考えていくうちに、「丸や四角のようなシンプルなシェイプでどこまでエンタメにできるか」という目標がぼんやりと浮き上がったのが今年の4月頃です。ここが今作のスタート地点と言えるでしょう。
ターゲットは1歳以上の人類
「2歳の子供がEMOMOMO気に入ってます」という報告を頂いたことがありました。私も小さな子供がいるので知育系のコンテンツはよく見るのですが、そのデザインはMG作品とかなり相関があると感じています。

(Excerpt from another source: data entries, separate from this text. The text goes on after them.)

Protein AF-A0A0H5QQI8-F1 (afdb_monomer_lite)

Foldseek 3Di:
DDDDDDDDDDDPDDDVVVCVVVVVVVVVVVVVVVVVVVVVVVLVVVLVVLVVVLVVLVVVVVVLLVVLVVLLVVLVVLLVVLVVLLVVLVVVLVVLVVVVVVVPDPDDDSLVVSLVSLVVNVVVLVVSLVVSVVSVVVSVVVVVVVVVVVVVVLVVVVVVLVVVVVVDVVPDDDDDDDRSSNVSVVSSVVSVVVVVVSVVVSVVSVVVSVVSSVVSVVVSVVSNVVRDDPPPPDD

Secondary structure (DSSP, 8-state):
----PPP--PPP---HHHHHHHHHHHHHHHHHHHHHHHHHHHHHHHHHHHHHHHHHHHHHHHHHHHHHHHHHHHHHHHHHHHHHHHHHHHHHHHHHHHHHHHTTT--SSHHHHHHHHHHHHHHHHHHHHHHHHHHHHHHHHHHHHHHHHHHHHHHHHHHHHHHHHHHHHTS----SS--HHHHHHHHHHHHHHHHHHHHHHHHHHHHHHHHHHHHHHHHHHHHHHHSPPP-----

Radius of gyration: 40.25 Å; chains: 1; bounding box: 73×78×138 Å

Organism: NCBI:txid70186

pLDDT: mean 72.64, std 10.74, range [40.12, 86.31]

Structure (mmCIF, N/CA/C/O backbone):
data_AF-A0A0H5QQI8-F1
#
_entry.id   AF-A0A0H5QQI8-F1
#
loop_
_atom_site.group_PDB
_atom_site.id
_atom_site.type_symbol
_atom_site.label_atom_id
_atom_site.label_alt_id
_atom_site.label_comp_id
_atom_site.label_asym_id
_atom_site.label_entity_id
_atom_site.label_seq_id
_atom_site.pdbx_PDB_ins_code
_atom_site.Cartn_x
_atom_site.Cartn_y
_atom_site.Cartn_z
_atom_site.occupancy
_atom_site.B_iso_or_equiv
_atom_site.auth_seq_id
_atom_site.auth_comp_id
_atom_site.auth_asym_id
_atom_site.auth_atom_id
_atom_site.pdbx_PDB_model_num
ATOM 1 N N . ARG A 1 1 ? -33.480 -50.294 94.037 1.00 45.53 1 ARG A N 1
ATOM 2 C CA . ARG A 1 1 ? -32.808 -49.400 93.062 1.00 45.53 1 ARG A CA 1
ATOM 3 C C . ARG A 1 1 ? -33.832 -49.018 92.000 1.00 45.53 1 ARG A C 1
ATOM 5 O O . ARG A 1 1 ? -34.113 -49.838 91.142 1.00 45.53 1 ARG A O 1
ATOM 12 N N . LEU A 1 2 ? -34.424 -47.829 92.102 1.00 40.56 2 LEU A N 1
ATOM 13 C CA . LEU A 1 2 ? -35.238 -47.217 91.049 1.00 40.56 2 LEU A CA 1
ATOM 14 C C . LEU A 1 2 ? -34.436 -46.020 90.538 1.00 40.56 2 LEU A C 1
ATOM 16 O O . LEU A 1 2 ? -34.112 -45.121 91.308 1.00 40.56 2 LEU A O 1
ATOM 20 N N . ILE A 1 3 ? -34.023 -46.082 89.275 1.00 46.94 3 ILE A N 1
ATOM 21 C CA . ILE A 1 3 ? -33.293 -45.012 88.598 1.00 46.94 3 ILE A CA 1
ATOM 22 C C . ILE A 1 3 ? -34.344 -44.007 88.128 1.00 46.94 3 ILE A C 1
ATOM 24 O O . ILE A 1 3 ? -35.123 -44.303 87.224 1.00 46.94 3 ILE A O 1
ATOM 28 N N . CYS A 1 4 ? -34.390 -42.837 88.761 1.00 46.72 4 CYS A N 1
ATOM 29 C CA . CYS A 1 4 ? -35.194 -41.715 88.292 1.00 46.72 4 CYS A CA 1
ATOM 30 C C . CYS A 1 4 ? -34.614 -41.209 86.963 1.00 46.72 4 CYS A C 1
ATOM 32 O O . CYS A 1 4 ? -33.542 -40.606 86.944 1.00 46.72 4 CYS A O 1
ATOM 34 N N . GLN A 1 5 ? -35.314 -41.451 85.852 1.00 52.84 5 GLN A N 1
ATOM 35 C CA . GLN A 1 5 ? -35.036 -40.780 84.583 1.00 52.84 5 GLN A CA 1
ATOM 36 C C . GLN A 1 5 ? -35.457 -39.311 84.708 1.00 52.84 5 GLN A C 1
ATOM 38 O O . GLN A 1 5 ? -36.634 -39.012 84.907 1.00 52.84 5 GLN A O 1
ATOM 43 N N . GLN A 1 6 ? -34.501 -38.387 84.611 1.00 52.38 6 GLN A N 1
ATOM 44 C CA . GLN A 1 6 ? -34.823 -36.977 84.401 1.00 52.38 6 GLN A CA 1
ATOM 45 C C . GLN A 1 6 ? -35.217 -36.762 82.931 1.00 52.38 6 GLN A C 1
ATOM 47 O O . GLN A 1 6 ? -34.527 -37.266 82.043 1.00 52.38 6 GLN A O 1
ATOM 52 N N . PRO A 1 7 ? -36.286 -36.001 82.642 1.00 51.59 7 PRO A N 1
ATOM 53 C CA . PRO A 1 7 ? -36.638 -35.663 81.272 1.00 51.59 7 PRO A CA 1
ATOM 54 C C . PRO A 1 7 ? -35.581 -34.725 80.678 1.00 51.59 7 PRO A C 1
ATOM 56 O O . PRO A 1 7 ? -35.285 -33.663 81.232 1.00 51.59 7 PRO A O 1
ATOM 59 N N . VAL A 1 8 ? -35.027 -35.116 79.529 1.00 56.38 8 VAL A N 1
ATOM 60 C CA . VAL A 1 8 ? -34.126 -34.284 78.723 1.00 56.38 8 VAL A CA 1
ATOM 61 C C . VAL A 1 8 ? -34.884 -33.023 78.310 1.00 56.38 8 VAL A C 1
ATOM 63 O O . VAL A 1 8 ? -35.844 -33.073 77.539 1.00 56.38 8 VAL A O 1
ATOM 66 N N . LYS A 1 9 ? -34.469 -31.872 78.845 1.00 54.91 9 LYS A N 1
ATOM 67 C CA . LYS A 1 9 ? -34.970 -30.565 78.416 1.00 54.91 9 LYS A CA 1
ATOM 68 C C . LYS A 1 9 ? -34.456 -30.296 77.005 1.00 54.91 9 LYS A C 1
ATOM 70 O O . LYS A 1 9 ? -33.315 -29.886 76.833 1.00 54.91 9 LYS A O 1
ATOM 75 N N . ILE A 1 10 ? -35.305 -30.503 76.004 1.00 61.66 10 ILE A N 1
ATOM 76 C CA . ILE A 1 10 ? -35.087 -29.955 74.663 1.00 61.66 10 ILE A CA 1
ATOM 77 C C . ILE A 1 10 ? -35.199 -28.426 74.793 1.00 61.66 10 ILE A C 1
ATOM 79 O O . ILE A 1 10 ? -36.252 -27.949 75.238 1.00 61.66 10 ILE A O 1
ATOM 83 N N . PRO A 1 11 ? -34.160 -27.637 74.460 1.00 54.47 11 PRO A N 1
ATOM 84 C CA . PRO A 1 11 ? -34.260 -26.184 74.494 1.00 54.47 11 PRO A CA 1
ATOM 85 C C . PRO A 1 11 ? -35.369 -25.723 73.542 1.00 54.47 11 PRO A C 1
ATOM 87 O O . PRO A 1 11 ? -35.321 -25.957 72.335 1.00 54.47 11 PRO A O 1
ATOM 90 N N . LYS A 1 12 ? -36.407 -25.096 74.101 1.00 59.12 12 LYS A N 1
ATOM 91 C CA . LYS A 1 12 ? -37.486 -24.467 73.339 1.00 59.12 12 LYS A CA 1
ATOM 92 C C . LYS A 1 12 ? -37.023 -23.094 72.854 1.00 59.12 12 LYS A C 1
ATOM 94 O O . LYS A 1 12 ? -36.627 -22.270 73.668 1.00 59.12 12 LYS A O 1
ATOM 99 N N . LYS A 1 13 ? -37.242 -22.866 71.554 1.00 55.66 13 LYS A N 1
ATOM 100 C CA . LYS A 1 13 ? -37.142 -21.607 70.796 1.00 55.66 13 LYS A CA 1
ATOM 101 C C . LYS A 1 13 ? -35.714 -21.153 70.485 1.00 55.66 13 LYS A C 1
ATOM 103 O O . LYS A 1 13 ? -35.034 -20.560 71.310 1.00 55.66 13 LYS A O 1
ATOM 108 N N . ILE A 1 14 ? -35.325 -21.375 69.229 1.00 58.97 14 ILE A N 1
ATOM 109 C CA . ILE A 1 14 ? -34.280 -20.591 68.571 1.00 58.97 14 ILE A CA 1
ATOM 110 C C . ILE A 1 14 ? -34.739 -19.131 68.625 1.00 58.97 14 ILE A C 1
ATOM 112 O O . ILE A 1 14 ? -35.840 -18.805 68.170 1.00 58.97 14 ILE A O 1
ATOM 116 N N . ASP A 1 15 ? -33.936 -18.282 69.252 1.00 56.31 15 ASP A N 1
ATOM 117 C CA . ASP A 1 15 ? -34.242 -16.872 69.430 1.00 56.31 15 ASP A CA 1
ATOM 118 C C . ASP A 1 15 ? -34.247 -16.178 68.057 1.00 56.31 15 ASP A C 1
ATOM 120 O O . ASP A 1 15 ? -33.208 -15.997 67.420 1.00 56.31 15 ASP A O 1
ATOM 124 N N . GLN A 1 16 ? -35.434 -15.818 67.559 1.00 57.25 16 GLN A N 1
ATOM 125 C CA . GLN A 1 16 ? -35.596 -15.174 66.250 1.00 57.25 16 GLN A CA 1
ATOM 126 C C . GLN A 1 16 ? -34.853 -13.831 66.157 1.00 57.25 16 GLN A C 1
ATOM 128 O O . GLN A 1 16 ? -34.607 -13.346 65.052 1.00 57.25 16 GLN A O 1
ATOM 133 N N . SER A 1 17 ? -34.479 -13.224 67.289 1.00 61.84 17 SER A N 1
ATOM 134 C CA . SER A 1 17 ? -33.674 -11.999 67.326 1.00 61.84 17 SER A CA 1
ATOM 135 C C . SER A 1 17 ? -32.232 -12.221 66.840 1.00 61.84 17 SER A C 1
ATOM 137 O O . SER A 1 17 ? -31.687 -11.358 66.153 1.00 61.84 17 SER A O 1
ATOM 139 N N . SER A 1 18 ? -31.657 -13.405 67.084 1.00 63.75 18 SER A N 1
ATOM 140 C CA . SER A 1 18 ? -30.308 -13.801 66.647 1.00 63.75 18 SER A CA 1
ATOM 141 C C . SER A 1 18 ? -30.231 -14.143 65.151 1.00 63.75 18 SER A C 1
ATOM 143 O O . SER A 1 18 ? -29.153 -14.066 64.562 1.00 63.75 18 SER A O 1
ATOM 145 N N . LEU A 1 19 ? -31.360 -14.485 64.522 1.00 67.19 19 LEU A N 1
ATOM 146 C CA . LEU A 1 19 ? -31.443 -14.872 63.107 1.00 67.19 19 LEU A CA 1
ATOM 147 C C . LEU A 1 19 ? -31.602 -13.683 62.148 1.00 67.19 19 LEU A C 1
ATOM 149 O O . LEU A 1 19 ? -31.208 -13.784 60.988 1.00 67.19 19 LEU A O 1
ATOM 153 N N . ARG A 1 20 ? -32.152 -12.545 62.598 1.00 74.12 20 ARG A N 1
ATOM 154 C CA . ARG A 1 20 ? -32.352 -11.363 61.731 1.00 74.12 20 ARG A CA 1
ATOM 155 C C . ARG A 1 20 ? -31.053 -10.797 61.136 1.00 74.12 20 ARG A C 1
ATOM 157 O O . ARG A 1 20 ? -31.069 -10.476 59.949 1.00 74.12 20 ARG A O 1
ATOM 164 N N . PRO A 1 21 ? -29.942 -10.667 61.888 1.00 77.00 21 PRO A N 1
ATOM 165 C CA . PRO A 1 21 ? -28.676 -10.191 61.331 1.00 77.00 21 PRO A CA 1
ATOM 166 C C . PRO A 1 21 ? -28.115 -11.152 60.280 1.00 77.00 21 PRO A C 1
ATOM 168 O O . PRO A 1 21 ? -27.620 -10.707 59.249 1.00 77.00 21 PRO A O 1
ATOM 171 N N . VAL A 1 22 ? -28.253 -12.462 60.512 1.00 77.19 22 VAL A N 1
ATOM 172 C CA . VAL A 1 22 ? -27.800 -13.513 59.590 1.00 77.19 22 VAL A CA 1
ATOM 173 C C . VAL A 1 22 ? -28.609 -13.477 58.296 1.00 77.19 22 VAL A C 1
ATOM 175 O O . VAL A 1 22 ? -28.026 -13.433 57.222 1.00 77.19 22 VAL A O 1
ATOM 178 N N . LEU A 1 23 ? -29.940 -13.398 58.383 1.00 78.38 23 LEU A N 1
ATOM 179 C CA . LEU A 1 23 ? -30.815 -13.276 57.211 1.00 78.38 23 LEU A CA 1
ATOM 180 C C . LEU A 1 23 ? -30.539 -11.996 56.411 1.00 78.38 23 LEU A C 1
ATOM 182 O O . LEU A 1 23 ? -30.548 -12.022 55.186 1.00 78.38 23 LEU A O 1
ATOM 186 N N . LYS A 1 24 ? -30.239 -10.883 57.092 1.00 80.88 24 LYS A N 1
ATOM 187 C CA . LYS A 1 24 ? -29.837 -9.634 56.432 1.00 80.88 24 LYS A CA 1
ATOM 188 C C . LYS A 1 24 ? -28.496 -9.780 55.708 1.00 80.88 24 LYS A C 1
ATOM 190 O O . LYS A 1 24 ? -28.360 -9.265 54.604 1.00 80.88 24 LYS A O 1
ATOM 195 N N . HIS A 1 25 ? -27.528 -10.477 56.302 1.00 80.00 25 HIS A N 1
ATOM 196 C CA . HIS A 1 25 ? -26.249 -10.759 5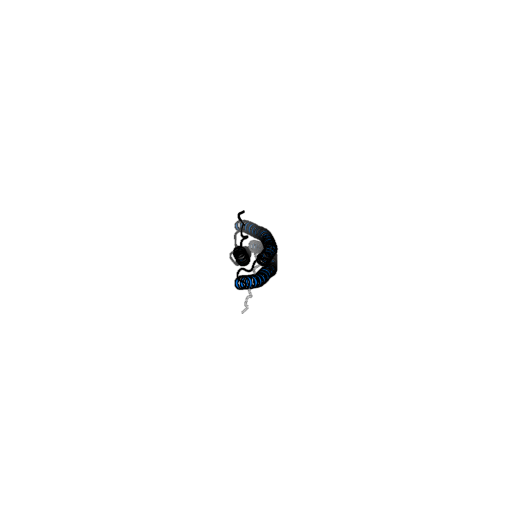5.651 1.00 80.00 25 HIS A CA 1
ATOM 197 C C . HIS A 1 25 ? -26.395 -11.697 54.455 1.00 80.00 25 HIS A C 1
ATOM 199 O O . HIS A 1 25 ? -25.781 -11.442 53.428 1.00 80.00 25 HIS A O 1
ATOM 205 N N . VAL A 1 26 ? -27.236 -12.727 54.556 1.00 82.38 26 VAL A N 1
ATOM 206 C CA . VAL A 1 26 ? -27.538 -13.626 53.434 1.00 82.38 26 VAL A CA 1
ATOM 207 C C . VAL A 1 26 ? -28.190 -12.848 52.292 1.00 82.38 26 VAL A C 1
ATOM 209 O O . VAL A 1 26 ? -27.699 -12.926 51.177 1.00 82.38 26 VAL A O 1
ATOM 212 N N . ALA A 1 27 ? -29.177 -11.992 52.570 1.00 79.56 27 ALA A N 1
ATOM 213 C CA . ALA A 1 27 ? -29.785 -11.135 51.548 1.00 79.56 27 ALA A CA 1
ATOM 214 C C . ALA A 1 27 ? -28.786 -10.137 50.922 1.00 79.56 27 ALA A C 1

ならばせっかくだしということで、以下のような方針を定めました。
質感の表現を許可する
表情の表現を許可する
記号表現を含め、極力具体物は使わない
言語を使わない
「1歳児が楽しめる」がコンセプト。結果的におむすびを認識できるかというとあやしいですが、まぁできなくても大差なさそう。
透明おむすびに辿り着くまで
本作で最も時間がかかったのはモチーフの選定です。決まっているのが上述の方針だけなので、なかなか選択肢を絞れない日々が続きました。ボツ案の中でも有力だったものを挙げると「身近な文房具だけで作るMG」「落書きが延々と伸びるMG」「棒人間でなんかやる」などはいずれもワンチャンありました。
ものが転がったり倒れたりするという動きは乳幼児でも面白いらしく、結局これが最も原始的かつ汎用的。三角形なら転がすだけでビート刻めるじゃん!ということで、最終的におむすびころりんがモチーフとして採用されたのでした。7月中旬頃の話です。
あとは人が反応しやすいようボーカルチョップの音を用いたり、子供に人気のキラキラスケルトンな質感を採用したり。こうして透明なおむすびが誕生ましたとさ。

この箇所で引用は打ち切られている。